● Supplied data

--------

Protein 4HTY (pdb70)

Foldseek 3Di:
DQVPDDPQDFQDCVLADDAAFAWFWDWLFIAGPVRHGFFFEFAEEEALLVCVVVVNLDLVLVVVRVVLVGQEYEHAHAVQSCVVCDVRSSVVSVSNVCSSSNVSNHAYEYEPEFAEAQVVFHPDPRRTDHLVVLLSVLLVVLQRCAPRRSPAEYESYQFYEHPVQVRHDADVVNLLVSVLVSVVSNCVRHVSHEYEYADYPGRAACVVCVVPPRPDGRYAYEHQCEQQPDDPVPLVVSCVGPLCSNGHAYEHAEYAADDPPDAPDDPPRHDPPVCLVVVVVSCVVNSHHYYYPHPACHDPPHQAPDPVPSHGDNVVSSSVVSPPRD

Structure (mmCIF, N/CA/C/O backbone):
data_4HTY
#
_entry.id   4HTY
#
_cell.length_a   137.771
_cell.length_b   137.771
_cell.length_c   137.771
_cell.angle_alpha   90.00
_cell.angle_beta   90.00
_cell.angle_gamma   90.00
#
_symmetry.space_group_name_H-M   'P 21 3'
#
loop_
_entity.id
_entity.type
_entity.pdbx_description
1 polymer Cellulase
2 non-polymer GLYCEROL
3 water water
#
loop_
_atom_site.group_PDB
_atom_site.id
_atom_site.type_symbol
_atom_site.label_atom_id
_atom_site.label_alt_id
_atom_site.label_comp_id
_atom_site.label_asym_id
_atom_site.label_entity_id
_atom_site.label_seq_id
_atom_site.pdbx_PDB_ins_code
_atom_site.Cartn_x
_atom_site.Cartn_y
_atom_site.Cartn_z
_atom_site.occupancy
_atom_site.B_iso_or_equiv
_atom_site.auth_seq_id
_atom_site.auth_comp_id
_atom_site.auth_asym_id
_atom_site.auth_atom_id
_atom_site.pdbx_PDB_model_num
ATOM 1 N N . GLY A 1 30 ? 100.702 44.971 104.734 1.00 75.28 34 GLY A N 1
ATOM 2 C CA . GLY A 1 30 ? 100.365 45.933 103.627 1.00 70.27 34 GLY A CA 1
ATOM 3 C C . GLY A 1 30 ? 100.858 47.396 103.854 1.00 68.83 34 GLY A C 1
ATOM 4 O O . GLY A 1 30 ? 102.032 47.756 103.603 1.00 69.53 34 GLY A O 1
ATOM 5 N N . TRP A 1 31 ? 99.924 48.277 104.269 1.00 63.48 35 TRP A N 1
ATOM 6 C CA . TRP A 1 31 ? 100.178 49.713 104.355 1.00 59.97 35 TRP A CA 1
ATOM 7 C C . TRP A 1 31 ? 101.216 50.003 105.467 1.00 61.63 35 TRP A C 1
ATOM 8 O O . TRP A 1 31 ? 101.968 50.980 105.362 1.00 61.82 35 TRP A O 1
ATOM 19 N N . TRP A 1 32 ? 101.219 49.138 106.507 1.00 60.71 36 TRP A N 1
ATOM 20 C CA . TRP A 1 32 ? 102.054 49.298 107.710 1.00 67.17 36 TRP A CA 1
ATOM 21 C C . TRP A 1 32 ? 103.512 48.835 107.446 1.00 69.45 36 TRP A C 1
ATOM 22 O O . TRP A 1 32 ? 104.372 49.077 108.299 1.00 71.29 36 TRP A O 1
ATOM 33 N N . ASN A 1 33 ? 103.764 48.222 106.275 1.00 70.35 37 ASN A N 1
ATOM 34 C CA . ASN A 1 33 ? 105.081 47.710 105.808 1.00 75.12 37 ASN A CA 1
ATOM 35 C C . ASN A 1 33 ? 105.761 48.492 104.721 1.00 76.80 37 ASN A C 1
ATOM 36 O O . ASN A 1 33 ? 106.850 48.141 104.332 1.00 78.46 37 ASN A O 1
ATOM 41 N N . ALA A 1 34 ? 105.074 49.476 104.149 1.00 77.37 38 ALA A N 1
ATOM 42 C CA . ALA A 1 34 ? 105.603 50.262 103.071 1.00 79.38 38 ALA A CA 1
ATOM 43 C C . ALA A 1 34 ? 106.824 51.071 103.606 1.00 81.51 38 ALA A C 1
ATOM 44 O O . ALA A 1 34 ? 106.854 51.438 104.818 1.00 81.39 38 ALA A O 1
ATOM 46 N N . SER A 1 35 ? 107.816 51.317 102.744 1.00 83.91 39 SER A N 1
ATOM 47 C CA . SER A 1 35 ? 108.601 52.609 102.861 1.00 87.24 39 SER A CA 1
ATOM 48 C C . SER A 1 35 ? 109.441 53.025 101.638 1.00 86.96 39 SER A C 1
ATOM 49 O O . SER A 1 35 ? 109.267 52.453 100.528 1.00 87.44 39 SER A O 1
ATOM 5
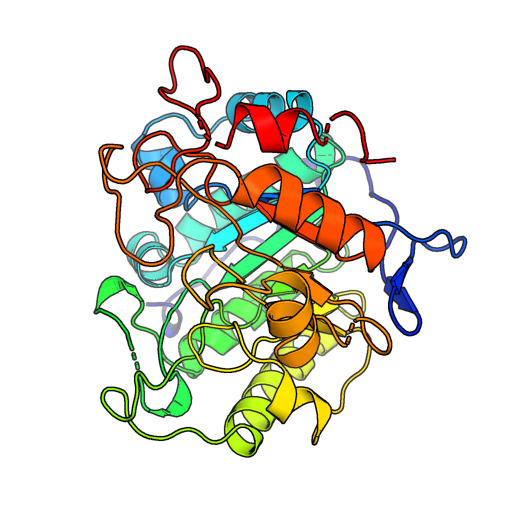2 N N . ASP A 1 36 ? 110.295 54.055 101.836 1.00 86.61 40 ASP A N 1
ATOM 53 C CA . ASP A 1 36 ? 111.029 54.689 100.721 1.00 85.30 40 ASP A CA 1
ATOM 54 C C . ASP A 1 36 ? 109.952 55.064 99.641 1.00 81.79 40 ASP A C 1
ATOM 55 O O . ASP A 1 36 ? 110.017 54.661 98.440 1.00 80.54 40 ASP A O 1
ATOM 57 N N . ILE A 1 37 ? 108.932 55.804 100.097 1.00 77.89 41 ILE A N 1
ATOM 58 C CA . ILE A 1 37 ? 107.986 56.347 99.108 1.00 73.25 41 ILE A CA 1
ATOM 59 C C . ILE A 1 37 ? 108.505 57.716 98.709 1.00 71.98 41 ILE A C 1
ATOM 60 O O . ILE A 1 37 ? 108.571 58.601 99.551 1.00 69.03 41 ILE A O 1
ATOM 65 N N . PRO A 1 38 ? 108.880 57.884 97.435 1.00 71.50 42 PRO A N 1
ATOM 66 C CA . PRO A 1 38 ? 109.371 59.208 96.962 1.00 72.59 42 PRO A CA 1
ATOM 67 C C . PRO A 1 38 ? 108.226 60.299 97.056 1.00 70.64 42 PRO A C 1
ATOM 68 O O . PRO A 1 38 ? 107.021 59.943 97.106 1.00 70.10 42 PRO A O 1
ATOM 72 N N . ALA A 1 39 ? 108.589 61.572 97.212 1.00 69.23 43 ALA A N 1
ATOM 73 C CA . ALA A 1 39 ? 107.594 62.686 97.258 1.00 67.93 43 ALA A CA 1
ATOM 74 C C . ALA A 1 39 ? 106.974 62.857 95.848 1.00 64.04 43 ALA A C 1
ATOM 75 O O . ALA A 1 39 ? 107.559 62.418 94.847 1.00 63.32 43 ALA A O 1
ATOM 77 N N . PHE A 1 40 ? 105.843 63.552 95.766 1.00 60.54 44 PHE A N 1
ATOM 78 C CA . PHE A 1 40 ? 105.280 63.858 94.474 1.00 58.29 44 PHE A CA 1
ATOM 79 C C . PHE A 1 40 ? 106.323 64.597 93.565 1.00 60.39 44 PHE A C 1
ATOM 80 O O . PHE A 1 40 ? 106.968 65.594 93.979 1.00 61.14 44 PHE A O 1
ATOM 88 N N . ASP A 1 41 ? 106.485 64.124 92.340 1.00 59.45 45 ASP A N 1
ATOM 89 C CA . ASP A 1 41 ? 107.438 64.790 91.434 1.00 61.46 45 ASP A CA 1
ATOM 90 C C . ASP A 1 41 ? 106.829 66.135 90.838 1.00 60.26 45 ASP A C 1
ATOM 91 O O . ASP A 1 41 ? 105.987 66.097 89.883 1.00 56.67 45 ASP A O 1
ATOM 96 N N . LYS A 1 42 ? 107.271 67.272 91.378 1.00 61.60 46 LYS A N 1
ATOM 97 C CA . LYS A 1 42 ? 106.726 68.581 91.050 1.00 65.46 46 LYS A CA 1
ATOM 98 C C . LYS A 1 42 ? 106.951 68.974 89.578 1.00 66.40 46 LYS A C 1
ATOM 99 O O . LYS A 1 42 ? 106.223 69.827 89.037 1.00 64.49 46 LYS A O 1
ATOM 105 N N . SER A 1 43 ? 107.911 68.351 88.900 1.00 65.90 47 SER A N 1
ATOM 106 C CA . SER A 1 43 ? 108.096 68.751 87.505 1.00 68.56 47 SER A CA 1
ATOM 107 C C . SER A 1 43 ? 106.999 68.122 86.600 1.00 67.17 47 SER A C 1
ATOM 108 O O . SER A 1 43 ? 106.940 68.421 85.416 1.00 66.06 47 SER A O 1
ATOM 111 N N . LYS A 1 44 ? 106.127 67.264 87.147 1.00 64.49 48 LYS A N 1
ATOM 112 C CA . LYS A 1 44 ? 105.040 66.704 86.315 1.00 63.72 48 LYS A CA 1
ATOM 113 C C . LYS A 1 44 ? 103.866 67.736 86.201 1.00 60.84 48 LYS A C 1
ATOM 114 O O . LYS A 1 44 ? 102.908 67.509 85.461 1.00 59.03 48 LYS A O 1
ATOM 120 N N . ILE A 1 45 ? 103.959 68.825 86.969 1.00 57.72 49 ILE A N 1
ATOM 121 C CA . ILE A 1 45 ? 102.909 69.820 87.061 1.00 59.13 49 ILE A CA 1
ATOM 122 C C . ILE A 1 45 ? 103.417 71.245 86.673 1.00 61.59 49 ILE A C 1
ATOM 123 O O . ILE A 1 45 ? 104.478 71.654 87.116 1.00 61.95 49 ILE A O 1
ATOM 128 N N . THR A 1 46 ? 102.690 71.988 85.870 1.00 58.42 50 THR A N 1
ATOM 129 C CA . THR A 1 46 ? 103.283 73.238 85.485 1.00 61.78 50 THR A CA 1
ATOM 130 C C . THR A 1 46 ? 102.325 74.397 85.647 1.00 59.58 50 THR A C 1
ATOM 131 O O . THR A 1 46 ? 102.618 75.454 85.070 1.00 60.15 50 THR A O 1
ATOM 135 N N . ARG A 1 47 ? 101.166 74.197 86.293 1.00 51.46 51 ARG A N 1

--------

Retype only the stretch of lines above starting at the one with "ATOM 6 C CA" and stopping at the one with "ATOM 21 C C", exactly as written, with both kept.

ATOM 6 C CA . TRP A 1 31 ? 100.178 49.713 104.355 1.00 59.97 35 TRP A CA 1
ATOM 7 C C . TRP A 1 31 ? 101.216 50.003 105.467 1.00 61.63 35 TRP A C 1
ATOM 8 O O . TRP A 1 31 ? 101.968 50.980 105.362 1.00 61.82 35 TRP A O 1
ATOM 19 N N . TRP A 1 32 ? 101.219 49.138 106.507 1.00 60.71 36 TRP A N 1
ATOM 20 C CA . TRP A 1 32 ? 102.054 49.298 107.710 1.00 67.17 36 TRP A CA 1
ATOM 21 C C . TRP A 1 32 ? 103.512 48.835 107.446 1.00 69.45 36 TRP A C 1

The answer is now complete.